Recorded data
::::::::

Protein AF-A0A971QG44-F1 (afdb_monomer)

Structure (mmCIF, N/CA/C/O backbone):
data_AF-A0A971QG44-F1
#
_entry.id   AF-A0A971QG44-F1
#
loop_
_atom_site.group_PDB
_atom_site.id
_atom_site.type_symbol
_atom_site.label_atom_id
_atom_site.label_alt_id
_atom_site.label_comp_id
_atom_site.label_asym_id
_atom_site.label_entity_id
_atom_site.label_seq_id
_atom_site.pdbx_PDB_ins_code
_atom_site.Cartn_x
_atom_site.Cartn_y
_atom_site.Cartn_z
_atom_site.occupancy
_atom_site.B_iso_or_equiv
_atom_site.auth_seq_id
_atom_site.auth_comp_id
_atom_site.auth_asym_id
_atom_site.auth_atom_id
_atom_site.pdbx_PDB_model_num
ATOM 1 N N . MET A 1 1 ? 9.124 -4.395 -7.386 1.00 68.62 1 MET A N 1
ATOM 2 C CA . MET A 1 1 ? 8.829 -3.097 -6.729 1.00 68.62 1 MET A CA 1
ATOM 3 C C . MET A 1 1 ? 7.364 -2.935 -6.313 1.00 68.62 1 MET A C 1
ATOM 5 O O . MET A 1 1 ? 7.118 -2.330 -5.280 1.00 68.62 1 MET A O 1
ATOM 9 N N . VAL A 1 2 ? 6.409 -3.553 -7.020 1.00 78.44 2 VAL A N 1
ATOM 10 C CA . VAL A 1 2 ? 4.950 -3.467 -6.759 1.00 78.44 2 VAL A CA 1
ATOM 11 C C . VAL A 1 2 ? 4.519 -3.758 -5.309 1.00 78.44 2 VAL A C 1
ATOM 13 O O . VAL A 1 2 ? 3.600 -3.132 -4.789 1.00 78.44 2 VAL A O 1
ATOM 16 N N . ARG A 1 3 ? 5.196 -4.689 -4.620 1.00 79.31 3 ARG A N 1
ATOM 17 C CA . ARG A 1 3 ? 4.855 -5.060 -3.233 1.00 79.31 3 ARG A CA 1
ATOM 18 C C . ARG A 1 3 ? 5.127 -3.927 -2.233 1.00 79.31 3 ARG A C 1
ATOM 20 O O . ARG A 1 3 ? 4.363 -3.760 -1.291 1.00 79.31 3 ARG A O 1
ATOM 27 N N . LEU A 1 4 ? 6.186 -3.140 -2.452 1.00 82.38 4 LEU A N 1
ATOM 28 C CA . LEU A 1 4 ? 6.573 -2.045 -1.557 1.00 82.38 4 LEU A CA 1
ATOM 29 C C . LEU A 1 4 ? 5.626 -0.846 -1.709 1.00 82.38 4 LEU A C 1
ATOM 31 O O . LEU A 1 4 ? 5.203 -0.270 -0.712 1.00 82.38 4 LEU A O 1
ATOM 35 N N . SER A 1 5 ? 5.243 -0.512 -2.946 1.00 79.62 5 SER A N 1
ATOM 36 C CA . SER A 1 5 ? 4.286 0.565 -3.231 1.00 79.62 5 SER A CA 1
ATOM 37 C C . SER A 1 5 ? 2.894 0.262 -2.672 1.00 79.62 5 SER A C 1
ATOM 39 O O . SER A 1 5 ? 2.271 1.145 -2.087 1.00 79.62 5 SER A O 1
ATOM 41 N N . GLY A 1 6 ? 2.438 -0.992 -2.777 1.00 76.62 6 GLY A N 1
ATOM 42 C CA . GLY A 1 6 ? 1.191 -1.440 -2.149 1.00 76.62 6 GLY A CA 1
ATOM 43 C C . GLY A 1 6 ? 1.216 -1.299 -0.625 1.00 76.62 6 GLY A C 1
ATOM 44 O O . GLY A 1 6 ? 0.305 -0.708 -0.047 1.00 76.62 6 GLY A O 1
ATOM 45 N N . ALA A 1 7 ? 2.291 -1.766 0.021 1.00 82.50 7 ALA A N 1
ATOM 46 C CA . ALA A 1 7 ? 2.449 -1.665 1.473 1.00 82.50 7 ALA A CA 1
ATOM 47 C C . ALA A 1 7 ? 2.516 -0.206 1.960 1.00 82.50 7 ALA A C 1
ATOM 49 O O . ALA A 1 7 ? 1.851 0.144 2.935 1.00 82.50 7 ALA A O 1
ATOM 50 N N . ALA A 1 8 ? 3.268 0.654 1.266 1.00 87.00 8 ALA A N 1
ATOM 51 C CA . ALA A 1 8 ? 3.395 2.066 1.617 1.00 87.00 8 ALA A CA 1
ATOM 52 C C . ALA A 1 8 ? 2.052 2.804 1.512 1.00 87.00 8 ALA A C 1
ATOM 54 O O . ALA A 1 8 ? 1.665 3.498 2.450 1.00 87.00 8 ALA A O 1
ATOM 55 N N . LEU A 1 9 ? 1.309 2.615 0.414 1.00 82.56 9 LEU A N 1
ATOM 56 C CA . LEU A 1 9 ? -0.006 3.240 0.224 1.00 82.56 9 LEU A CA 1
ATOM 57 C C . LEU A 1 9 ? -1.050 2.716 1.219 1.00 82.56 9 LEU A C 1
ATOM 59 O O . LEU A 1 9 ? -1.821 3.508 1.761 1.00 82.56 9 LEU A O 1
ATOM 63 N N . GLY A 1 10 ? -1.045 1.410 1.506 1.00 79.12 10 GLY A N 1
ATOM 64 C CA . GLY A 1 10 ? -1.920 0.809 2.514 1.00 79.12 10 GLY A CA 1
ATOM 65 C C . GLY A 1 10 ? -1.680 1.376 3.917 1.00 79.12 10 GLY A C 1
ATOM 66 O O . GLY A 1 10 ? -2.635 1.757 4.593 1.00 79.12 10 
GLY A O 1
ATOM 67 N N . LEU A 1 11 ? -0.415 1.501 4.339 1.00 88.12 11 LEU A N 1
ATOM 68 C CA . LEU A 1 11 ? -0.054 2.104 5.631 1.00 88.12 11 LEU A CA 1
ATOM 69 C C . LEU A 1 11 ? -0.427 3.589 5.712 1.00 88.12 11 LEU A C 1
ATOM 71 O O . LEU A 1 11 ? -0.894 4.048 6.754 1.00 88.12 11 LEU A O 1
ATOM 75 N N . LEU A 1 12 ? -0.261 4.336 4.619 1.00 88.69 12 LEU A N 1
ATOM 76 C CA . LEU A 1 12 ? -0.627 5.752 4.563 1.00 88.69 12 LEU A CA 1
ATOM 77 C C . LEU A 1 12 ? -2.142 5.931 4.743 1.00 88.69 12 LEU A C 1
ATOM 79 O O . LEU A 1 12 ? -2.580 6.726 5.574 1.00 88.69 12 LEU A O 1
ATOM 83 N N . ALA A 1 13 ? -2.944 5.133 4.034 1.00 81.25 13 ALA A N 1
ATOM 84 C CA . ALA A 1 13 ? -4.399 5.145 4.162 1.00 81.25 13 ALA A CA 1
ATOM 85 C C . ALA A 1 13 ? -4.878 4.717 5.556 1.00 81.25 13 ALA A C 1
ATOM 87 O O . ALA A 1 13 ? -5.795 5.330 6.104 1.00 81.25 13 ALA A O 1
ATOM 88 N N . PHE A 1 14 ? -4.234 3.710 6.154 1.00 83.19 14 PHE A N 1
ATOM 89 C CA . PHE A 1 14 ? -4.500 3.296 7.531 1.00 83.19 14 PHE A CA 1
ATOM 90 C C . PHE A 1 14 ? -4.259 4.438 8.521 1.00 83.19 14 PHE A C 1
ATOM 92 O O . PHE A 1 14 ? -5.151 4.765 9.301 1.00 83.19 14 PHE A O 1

::::::::

» **Problem**
Line by line, copy the data above.

» **Task solution**
Protein AF-A0A971QG44-F1 (afdb_monomer)

Structure (mmCIF, N/CA/C/O backbone):
data_AF-A0A971QG44-F1
#
_entry.id   AF-A0A971QG44-F1
#
loop_
_atom_site.group_PDB
_atom_site.id
_atom_site.type_symbol
_atom_site.label_atom_id
_atom_site.label_alt_id
_atom_site.label_comp_id
_atom_site.label_asym_id
_atom_site.label_entity_id
_atom_site.label_seq_id
_atom_site.pdbx_PDB_ins_code
_atom_site.Cartn_x
_atom_site.Cartn_y
_atom_site.Cartn_z
_atom_site.occupancy
_atom_site.B_iso_or_equiv
_atom_site.auth_seq_id
_atom_site.auth_comp_id
_atom_site.auth_asym_id
_atom_site.auth_atom_id
_atom_site.pdbx_PDB_model_num
ATOM 1 N N . MET A 1 1 ? 9.124 -4.395 -7.386 1.00 68.62 1 MET A N 1
ATOM 2 C CA . MET A 1 1 ? 8.829 -3.097 -6.729 1.00 68.62 1 MET A CA 1
ATOM 3 C C . MET A 1 1 ? 7.364 -2.935 -6.313 1.00 68.62 1 MET A C 1
ATOM 5 O O . MET A 1 1 ? 7.118 -2.330 -5.280 1.00 68.62 1 MET A O 1
ATOM 9 N N . VAL A 1 2 ? 6.409 -3.553 -7.020 1.00 78.44 2 VAL A N 1
ATOM 10 C CA . VAL A 1 2 ? 4.950 -3.467 -6.759 1.00 78.44 2 VAL A CA 1
ATOM 11 C C . VAL A 1 2 ? 4.519 -3.758 -5.309 1.00 78.44 2 VAL A C 1
ATOM 13 O O . VAL A 1 2 ? 3.600 -3.132 -4.789 1.00 78.44 2 VAL A O 1
ATOM 16 N N . ARG A 1 3 ? 5.196 -4.689 -4.620 1.00 79.31 3 ARG A N 1
ATOM 17 C CA . ARG A 1 3 ? 4.855 -5.060 -3.233 1.00 79.31 3 ARG A CA 1
ATOM 18 C C . ARG A 1 3 ? 5.127 -3.927 -2.233 1.00 79.31 3 ARG A C 1
ATOM 20 O O . ARG A 1 3 ? 4.363 -3.760 -1.291 1.00 79.31 3 ARG A O 1
ATOM 27 N N . LEU A 1 4 ? 6.186 -3.140 -2.452 1.00 82.38 4 LEU A N 1
ATOM 28 C CA . LEU A 1 4 ? 6.573 -2.045 -1.557 1.00 82.38 4 LEU A CA 1
ATOM 29 C C . LEU A 1 4 ? 5.626 -0.846 -1.709 1.00 82.38 4 LEU A C 1
ATOM 31 O O . LEU A 1 4 ? 5.203 -0.270 -0.712 1.00 82.38 4 LEU A O 1
ATOM 35 N N . SER A 1 5 ? 5.243 -0.512 -2.946 1.00 79.62 5 SER A N 1
ATOM 36 C CA . SER A 1 5 ? 4.286 0.565 -3.231 1.00 79.62 5 SER A CA 1
ATOM 37 C C . SER A 1 5 ? 2.894 0.262 -2.672 1.00 79.62 5 SER A C 1
ATOM 39 O O . SER A 1 5 ? 2.271 1.145 -2.087 1.00 79.62 5 SER A O 1
ATOM 41 N N . GLY A 1 6 ? 2.438 -0.992 -2.777 1.00 76.62 6 GLY A N 1
ATOM 42 C CA . GLY A 1 6 ? 1.191 -1.440 -2.149 1.00 76.62 6 GLY A CA 1
ATOM 43 C C . GLY A 1 6 ? 1.216 -1.299 -0.625 1.00 76.62 6 GLY A C 1
ATOM 44 O O . GLY A 1 6 ? 0.305 -0.708 -0.047 1.00 76.62 6 GLY A O 1
ATOM 45 N N . ALA A 1 7 ? 2.291 -1.766 0.021 1.00 82.50 7 ALA A N 1
ATOM 46 C CA . ALA A 1 7 ? 2.449 -1.665 1.473 1.00 82.50 7 ALA A CA 1
ATOM 47 C C . ALA A 1 7 ? 2.516 -0.206 1.960 1.00 82.50 7 ALA A C 1
ATOM 49 O O . ALA A 1 7 ? 1.851 0.144 2.935 1.00 82.50 7 ALA A O 1
ATOM 50 N N . ALA A 1 8 ? 3.268 0.654 1.266 1.00 87.00 8 ALA A N 1
ATOM 51 C CA . ALA A 1 8 ? 3.395 2.066 1.617 1.00 87.00 8 ALA A CA 1
ATOM 52 C C . ALA A 1 8 ? 2.052 2.804 1.512 1.00 87.00 8 ALA A C 1
ATOM 54 O O . ALA A 1 8 ? 1.665 3.498 2.450 1.00 87.00 8 ALA A O 1
ATOM 55 N N . LEU A 1 9 ? 1.309 2.615 0.414 1.00 82.56 9 LEU A N 1
ATOM 56 C CA . LEU A 1 9 ? -0.006 3.240 0.224 1.00 82.56 9 LEU A CA 1
ATOM 57 C C . LEU A 1 9 ? -1.050 2.716 1.219 1.00 82.56 9 LEU A C 1
ATOM 59 O O . LEU A 1 9 ? -1.821 3.508 1.761 1.00 82.56 9 LEU A O 1
ATOM 63 N N . GLY A 1 10 ? -1.045 1.410 1.506 1.00 79.12 10 GLY A N 1
ATOM 64 C CA . GLY A 1 10 ? -1.920 0.809 2.514 1.00 79.12 10 GLY A CA 1
ATOM 65 C C . GLY A 1 10 ? -1.680 1.376 3.917 1.00 79.12 10 GLY A C 1
ATOM 66 O O . GLY A 1 10 ? -2.635 1.757 4.593 1.00 79.12 10 
GLY A O 1
ATOM 67 N N . LEU A 1 11 ? -0.415 1.501 4.339 1.00 88.12 11 LEU A N 1
ATOM 68 C CA . LEU A 1 11 ? -0.054 2.104 5.631 1.00 88.12 11 LEU A CA 1
ATOM 69 C C . LEU A 1 11 ? -0.427 3.589 5.712 1.00 88.12 11 LEU A C 1
ATOM 71 O O . LEU A 1 11 ? -0.894 4.048 6.754 1.00 88.12 11 LEU A O 1
ATOM 75 N N . LEU A 1 12 ? -0.261 4.336 4.619 1.00 88.69 12 LEU A N 1
ATOM 76 C CA . LEU A 1 12 ? -0.627 5.752 4.563 1.00 88.69 12 LEU A CA 1
ATOM 77 C C . LEU A 1 12 ? -2.142 5.931 4.743 1.00 88.69 12 LEU A C 1
ATOM 79 O O . LEU A 1 12 ? -2.580 6.726 5.574 1.00 88.69 12 LEU A O 1
ATOM 83 N N . ALA A 1 13 ? -2.944 5.133 4.034 1.00 81.25 13 ALA A N 1
ATOM 84 C CA . ALA A 1 13 ? -4.399 5.145 4.162 1.00 81.25 13 ALA A CA 1
ATOM 85 C C . ALA A 1 13 ? -4.878 4.717 5.556 1.00 81.25 13 ALA A C 1
ATOM 87 O O . ALA A 1 13 ? -5.795 5.330 6.104 1.00 81.25 13 ALA A O 1
ATOM 88 N N . PHE A 1 14 ? -4.234 3.710 6.154 1.00 83.19 14 PHE A N 1
ATOM 89 C CA . PHE A 1 14 ? -4.500 3.296 7.531 1.00 83.19 14 PHE A CA 1
ATOM 90 C C . PHE A 1 14 ? -4.259 4.438 8.521 1.00 83.19 14 PHE A C 1
ATOM 92 O O . PHE A 1 14 ? -5.151 4.765 9.301 1.00 83.19 14 PHE A O 1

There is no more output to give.